* Record extracts

*** Begin section ***

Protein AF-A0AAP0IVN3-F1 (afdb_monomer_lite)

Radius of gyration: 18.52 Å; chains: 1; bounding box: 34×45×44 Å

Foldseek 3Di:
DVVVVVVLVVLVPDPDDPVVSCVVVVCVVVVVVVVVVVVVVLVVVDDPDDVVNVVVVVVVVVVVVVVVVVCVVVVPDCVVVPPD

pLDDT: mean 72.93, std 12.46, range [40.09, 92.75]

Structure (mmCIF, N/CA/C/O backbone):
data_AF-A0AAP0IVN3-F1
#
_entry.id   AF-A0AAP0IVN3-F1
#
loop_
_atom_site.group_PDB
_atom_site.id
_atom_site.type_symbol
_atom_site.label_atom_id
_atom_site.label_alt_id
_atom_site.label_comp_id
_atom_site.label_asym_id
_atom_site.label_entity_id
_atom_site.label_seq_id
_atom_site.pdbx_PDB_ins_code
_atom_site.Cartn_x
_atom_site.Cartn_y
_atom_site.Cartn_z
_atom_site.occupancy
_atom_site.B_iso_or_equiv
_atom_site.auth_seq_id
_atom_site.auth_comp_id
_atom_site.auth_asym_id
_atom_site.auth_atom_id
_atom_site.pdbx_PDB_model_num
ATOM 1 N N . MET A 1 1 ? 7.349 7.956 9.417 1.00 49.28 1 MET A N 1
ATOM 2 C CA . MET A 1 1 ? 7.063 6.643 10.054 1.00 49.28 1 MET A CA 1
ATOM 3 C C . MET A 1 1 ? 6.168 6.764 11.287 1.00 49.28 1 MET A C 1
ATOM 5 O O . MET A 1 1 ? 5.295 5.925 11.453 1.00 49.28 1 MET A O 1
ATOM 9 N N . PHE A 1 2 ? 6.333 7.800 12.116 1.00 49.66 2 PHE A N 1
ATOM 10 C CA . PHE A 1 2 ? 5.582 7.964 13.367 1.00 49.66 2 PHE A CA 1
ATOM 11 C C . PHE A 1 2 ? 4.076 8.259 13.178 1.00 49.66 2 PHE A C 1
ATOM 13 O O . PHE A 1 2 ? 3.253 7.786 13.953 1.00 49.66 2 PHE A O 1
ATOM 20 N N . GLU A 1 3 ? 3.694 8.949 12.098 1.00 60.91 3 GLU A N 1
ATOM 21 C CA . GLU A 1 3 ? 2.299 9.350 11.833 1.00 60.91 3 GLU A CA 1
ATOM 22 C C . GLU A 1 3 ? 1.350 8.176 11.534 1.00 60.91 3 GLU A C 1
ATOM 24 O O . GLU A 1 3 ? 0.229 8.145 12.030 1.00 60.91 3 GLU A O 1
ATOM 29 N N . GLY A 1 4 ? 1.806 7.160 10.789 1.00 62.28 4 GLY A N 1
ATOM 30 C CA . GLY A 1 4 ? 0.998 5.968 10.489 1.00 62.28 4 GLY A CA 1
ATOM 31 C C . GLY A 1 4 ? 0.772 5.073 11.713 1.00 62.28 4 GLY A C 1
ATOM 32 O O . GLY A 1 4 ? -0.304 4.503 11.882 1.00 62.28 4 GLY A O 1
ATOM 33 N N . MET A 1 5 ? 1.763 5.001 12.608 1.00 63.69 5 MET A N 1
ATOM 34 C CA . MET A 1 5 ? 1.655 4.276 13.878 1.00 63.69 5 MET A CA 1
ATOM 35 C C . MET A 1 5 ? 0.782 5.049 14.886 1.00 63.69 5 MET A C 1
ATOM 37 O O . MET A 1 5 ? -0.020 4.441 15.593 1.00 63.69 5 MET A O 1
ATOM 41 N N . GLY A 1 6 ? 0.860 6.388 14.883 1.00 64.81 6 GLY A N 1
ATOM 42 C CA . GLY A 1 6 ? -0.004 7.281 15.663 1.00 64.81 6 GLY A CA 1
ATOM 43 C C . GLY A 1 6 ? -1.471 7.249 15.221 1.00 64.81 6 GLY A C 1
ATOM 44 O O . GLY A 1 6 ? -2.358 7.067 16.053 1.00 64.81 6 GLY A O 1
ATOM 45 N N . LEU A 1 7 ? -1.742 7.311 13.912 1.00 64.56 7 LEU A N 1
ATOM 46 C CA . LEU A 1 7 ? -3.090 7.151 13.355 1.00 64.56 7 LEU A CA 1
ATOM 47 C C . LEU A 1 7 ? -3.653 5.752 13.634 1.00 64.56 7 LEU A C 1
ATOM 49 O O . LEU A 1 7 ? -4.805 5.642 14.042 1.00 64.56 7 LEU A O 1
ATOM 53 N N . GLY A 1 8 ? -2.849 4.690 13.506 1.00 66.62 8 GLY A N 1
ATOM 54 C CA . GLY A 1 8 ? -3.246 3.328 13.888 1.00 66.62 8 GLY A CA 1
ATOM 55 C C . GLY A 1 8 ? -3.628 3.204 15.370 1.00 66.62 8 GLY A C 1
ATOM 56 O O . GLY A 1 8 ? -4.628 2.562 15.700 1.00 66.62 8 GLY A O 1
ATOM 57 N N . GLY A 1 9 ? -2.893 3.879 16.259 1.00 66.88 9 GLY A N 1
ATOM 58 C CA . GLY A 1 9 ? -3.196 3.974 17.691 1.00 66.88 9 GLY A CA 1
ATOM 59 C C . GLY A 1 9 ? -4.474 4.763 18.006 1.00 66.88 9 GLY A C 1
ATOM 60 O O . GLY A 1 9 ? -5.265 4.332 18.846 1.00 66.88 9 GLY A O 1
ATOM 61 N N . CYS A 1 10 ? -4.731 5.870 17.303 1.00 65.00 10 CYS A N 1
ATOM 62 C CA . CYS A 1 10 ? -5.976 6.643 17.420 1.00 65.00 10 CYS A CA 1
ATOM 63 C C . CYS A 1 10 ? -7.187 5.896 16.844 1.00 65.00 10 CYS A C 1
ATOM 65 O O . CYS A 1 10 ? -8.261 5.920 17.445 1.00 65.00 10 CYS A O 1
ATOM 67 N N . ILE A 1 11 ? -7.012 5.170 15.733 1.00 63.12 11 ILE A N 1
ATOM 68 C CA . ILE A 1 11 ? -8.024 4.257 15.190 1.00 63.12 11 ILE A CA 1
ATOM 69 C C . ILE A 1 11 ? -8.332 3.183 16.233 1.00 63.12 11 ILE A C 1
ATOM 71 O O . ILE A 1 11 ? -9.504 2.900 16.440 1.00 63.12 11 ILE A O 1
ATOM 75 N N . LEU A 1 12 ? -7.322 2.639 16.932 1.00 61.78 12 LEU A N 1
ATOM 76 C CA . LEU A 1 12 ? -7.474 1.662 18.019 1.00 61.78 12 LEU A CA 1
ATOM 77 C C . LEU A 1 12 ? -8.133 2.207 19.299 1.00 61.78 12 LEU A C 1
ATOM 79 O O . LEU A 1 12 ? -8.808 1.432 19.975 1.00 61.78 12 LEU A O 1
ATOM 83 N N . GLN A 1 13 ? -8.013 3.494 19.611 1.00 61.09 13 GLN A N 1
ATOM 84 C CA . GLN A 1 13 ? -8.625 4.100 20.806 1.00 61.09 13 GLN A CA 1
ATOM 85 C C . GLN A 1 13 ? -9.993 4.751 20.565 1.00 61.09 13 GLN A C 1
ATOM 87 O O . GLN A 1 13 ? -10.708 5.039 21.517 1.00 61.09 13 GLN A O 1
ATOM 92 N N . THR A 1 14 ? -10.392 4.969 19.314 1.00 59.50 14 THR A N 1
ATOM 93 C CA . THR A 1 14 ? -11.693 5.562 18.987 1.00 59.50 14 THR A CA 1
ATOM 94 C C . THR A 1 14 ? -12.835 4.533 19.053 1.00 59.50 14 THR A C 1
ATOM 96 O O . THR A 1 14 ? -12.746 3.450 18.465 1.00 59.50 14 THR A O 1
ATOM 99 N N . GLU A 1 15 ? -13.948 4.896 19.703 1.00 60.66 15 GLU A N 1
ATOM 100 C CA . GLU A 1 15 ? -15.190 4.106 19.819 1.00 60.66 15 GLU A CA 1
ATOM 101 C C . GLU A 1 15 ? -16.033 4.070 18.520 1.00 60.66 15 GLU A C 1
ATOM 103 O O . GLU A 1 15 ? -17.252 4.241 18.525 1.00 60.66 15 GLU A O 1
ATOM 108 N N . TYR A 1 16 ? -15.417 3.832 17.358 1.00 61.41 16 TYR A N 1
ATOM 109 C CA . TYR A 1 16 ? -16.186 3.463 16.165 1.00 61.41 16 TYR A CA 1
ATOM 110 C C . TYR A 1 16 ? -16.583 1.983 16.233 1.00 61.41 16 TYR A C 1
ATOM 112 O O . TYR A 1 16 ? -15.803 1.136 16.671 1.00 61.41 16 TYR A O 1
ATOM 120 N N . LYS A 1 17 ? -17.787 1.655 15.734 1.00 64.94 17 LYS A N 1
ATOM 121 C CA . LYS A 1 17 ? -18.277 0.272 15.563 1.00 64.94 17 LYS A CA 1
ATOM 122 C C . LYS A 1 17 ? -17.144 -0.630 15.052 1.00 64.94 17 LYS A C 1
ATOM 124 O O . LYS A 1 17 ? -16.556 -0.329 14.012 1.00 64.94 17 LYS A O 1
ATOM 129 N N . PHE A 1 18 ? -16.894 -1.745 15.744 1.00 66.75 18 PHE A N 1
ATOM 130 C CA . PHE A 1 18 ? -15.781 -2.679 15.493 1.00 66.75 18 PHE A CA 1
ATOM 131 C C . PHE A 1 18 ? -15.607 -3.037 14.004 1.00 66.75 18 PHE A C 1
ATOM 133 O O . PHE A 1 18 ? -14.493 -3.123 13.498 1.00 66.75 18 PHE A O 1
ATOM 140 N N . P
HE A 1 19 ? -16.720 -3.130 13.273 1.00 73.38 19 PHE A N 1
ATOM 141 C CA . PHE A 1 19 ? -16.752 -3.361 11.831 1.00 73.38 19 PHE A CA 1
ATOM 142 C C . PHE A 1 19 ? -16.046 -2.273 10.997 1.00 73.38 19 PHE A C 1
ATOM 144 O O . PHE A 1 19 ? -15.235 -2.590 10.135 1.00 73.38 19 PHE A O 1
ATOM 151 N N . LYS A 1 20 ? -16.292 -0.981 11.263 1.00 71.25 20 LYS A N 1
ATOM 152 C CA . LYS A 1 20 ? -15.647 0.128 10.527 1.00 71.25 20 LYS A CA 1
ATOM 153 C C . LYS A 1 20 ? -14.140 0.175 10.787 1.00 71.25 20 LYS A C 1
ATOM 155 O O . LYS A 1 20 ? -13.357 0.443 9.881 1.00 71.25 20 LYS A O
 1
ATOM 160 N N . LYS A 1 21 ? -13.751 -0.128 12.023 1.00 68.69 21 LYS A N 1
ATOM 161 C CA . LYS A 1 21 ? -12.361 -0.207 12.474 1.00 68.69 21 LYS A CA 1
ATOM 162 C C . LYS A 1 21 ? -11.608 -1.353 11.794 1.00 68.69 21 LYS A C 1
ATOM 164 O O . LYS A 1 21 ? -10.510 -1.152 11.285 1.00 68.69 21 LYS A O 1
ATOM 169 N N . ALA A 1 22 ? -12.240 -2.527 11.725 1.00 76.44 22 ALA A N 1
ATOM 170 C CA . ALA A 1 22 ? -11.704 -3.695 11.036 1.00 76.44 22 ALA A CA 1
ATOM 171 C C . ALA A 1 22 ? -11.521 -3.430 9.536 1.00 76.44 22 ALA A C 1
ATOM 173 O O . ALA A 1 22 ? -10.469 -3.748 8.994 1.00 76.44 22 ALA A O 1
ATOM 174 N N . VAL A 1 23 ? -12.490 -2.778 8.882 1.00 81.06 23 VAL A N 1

*** End section ***
*** Begin section ***

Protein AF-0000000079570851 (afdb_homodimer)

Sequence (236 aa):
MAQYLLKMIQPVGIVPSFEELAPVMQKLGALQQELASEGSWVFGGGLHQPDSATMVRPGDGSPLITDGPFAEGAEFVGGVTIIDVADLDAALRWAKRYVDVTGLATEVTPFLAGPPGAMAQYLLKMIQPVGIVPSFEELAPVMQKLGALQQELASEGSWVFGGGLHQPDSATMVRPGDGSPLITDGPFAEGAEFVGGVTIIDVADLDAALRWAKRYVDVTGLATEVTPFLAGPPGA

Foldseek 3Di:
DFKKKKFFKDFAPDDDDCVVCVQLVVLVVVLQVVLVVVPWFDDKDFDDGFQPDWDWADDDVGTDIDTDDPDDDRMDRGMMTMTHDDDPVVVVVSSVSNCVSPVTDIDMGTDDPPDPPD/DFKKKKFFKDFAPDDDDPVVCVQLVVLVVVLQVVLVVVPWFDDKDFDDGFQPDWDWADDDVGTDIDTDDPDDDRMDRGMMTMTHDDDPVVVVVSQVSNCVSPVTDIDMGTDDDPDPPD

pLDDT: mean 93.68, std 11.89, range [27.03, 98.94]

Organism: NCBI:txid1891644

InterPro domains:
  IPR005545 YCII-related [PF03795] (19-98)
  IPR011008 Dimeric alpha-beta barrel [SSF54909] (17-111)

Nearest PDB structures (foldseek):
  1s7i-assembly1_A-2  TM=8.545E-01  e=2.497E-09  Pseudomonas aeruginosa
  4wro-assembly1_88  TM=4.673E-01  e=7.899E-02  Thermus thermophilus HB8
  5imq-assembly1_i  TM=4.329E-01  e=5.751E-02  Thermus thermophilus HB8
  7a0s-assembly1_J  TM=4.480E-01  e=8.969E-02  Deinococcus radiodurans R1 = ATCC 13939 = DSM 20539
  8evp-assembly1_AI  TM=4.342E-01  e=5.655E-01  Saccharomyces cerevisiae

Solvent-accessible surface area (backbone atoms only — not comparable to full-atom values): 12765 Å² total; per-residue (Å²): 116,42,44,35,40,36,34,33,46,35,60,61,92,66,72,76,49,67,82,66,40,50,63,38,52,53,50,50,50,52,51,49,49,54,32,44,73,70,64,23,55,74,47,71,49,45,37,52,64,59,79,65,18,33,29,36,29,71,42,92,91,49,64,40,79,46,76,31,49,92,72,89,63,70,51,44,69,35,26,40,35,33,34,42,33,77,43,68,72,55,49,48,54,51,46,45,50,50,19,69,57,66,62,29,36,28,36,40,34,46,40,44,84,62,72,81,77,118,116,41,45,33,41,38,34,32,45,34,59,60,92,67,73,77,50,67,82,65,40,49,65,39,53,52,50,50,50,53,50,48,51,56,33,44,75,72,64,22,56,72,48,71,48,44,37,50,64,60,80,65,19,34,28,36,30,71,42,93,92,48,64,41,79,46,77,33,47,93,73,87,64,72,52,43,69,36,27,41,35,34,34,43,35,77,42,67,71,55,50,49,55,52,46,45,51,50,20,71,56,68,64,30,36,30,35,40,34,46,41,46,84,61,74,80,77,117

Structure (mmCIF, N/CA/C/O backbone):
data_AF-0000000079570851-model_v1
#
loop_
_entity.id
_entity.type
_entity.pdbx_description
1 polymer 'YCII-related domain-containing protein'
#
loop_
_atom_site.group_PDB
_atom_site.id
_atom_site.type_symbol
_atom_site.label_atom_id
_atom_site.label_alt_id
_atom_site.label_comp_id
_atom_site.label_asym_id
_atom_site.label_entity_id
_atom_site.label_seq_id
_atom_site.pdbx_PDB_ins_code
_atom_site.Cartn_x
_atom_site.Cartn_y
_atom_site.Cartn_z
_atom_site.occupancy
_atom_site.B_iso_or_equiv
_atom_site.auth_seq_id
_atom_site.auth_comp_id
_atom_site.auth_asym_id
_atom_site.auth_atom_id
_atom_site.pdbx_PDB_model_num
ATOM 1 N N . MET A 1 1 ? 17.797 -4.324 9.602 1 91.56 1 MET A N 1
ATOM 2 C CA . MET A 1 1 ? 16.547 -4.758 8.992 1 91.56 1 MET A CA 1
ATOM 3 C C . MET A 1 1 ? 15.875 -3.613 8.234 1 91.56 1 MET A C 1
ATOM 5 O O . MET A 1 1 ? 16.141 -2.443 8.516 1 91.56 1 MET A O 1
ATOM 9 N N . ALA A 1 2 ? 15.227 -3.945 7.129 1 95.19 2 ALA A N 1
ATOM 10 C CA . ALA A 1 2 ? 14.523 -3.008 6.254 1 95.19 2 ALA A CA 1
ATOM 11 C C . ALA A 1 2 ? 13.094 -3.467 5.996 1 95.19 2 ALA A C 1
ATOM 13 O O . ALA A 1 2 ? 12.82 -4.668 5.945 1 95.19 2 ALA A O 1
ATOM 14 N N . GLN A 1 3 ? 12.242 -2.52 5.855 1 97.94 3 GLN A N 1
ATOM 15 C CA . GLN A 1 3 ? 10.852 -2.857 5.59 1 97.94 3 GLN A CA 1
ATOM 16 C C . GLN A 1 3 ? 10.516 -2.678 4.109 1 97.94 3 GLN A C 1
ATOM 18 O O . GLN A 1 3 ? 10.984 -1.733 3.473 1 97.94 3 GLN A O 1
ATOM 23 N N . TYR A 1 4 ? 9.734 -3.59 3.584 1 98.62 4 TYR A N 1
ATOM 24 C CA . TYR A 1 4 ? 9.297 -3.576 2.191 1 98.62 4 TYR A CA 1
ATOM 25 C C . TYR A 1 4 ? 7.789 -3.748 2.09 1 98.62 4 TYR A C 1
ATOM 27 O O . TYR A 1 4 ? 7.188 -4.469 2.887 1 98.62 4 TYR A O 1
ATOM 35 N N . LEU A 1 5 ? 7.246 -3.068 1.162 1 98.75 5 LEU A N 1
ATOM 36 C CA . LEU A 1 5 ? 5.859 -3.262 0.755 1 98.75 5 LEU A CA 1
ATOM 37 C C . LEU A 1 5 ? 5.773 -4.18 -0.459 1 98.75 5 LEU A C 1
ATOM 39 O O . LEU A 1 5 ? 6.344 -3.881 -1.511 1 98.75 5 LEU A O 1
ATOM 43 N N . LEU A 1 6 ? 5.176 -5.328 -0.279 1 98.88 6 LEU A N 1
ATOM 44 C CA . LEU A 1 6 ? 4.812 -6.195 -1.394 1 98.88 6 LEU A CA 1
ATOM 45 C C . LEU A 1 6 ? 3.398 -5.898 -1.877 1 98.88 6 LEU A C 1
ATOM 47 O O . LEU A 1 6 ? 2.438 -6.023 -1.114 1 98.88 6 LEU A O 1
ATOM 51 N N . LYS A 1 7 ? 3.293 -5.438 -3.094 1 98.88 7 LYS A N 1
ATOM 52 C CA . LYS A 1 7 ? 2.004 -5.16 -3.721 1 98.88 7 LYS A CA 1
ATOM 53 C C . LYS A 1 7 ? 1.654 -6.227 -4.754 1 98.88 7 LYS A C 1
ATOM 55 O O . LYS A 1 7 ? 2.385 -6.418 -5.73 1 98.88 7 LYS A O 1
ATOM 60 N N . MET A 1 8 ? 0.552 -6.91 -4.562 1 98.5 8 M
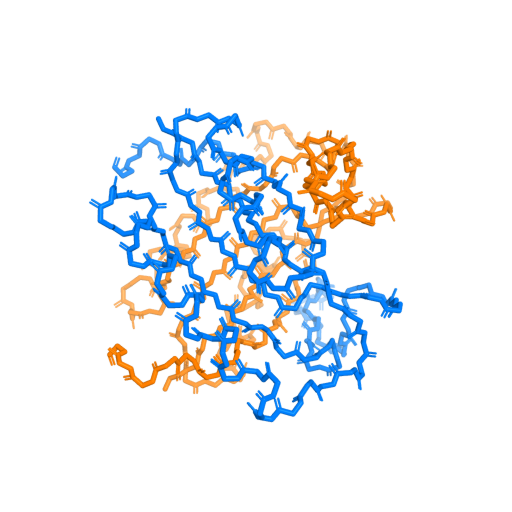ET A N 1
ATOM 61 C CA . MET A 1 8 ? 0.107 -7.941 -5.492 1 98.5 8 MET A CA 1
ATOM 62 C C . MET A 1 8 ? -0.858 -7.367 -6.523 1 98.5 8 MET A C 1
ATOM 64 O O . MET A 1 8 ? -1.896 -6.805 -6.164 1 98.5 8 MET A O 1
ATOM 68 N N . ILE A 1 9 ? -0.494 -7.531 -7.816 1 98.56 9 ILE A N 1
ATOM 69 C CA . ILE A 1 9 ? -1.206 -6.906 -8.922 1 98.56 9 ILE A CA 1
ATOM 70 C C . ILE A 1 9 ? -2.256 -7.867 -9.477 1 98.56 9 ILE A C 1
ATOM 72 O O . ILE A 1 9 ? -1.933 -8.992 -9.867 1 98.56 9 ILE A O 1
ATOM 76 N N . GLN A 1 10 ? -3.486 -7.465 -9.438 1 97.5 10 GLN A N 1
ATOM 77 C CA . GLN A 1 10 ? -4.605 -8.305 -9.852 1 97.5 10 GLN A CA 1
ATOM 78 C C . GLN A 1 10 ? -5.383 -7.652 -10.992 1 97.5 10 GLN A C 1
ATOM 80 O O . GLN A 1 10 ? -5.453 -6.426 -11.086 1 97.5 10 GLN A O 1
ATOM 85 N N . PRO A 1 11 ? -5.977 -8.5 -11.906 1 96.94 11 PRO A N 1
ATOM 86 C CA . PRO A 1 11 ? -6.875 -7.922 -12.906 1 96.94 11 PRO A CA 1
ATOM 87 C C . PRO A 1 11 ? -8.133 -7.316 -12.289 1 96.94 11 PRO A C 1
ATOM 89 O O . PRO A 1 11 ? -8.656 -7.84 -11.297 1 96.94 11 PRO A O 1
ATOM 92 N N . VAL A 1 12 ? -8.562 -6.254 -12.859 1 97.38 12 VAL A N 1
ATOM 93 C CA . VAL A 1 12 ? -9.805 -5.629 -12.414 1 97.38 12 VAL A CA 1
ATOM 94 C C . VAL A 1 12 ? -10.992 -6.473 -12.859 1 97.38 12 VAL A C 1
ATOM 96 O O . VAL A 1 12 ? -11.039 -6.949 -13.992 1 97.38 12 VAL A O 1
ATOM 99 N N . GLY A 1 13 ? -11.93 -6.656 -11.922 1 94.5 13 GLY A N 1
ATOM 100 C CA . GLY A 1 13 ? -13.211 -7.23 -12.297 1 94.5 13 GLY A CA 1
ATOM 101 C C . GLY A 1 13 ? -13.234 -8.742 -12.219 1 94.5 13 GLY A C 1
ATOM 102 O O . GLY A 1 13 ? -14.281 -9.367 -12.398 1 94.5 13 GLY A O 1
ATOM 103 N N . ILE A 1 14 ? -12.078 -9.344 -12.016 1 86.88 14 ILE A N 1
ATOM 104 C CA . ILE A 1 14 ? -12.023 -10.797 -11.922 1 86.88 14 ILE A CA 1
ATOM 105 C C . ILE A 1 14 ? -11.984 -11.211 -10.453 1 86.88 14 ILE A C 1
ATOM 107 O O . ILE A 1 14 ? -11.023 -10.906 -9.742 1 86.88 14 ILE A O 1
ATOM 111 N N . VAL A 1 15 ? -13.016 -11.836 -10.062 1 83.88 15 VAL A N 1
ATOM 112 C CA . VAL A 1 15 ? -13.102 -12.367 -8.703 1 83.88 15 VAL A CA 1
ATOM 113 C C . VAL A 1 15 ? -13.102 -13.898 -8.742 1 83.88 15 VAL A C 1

*** End section ***

Whenever the word "YCII" occurs in a line of the records, that line counts toward the total; state the total only.

2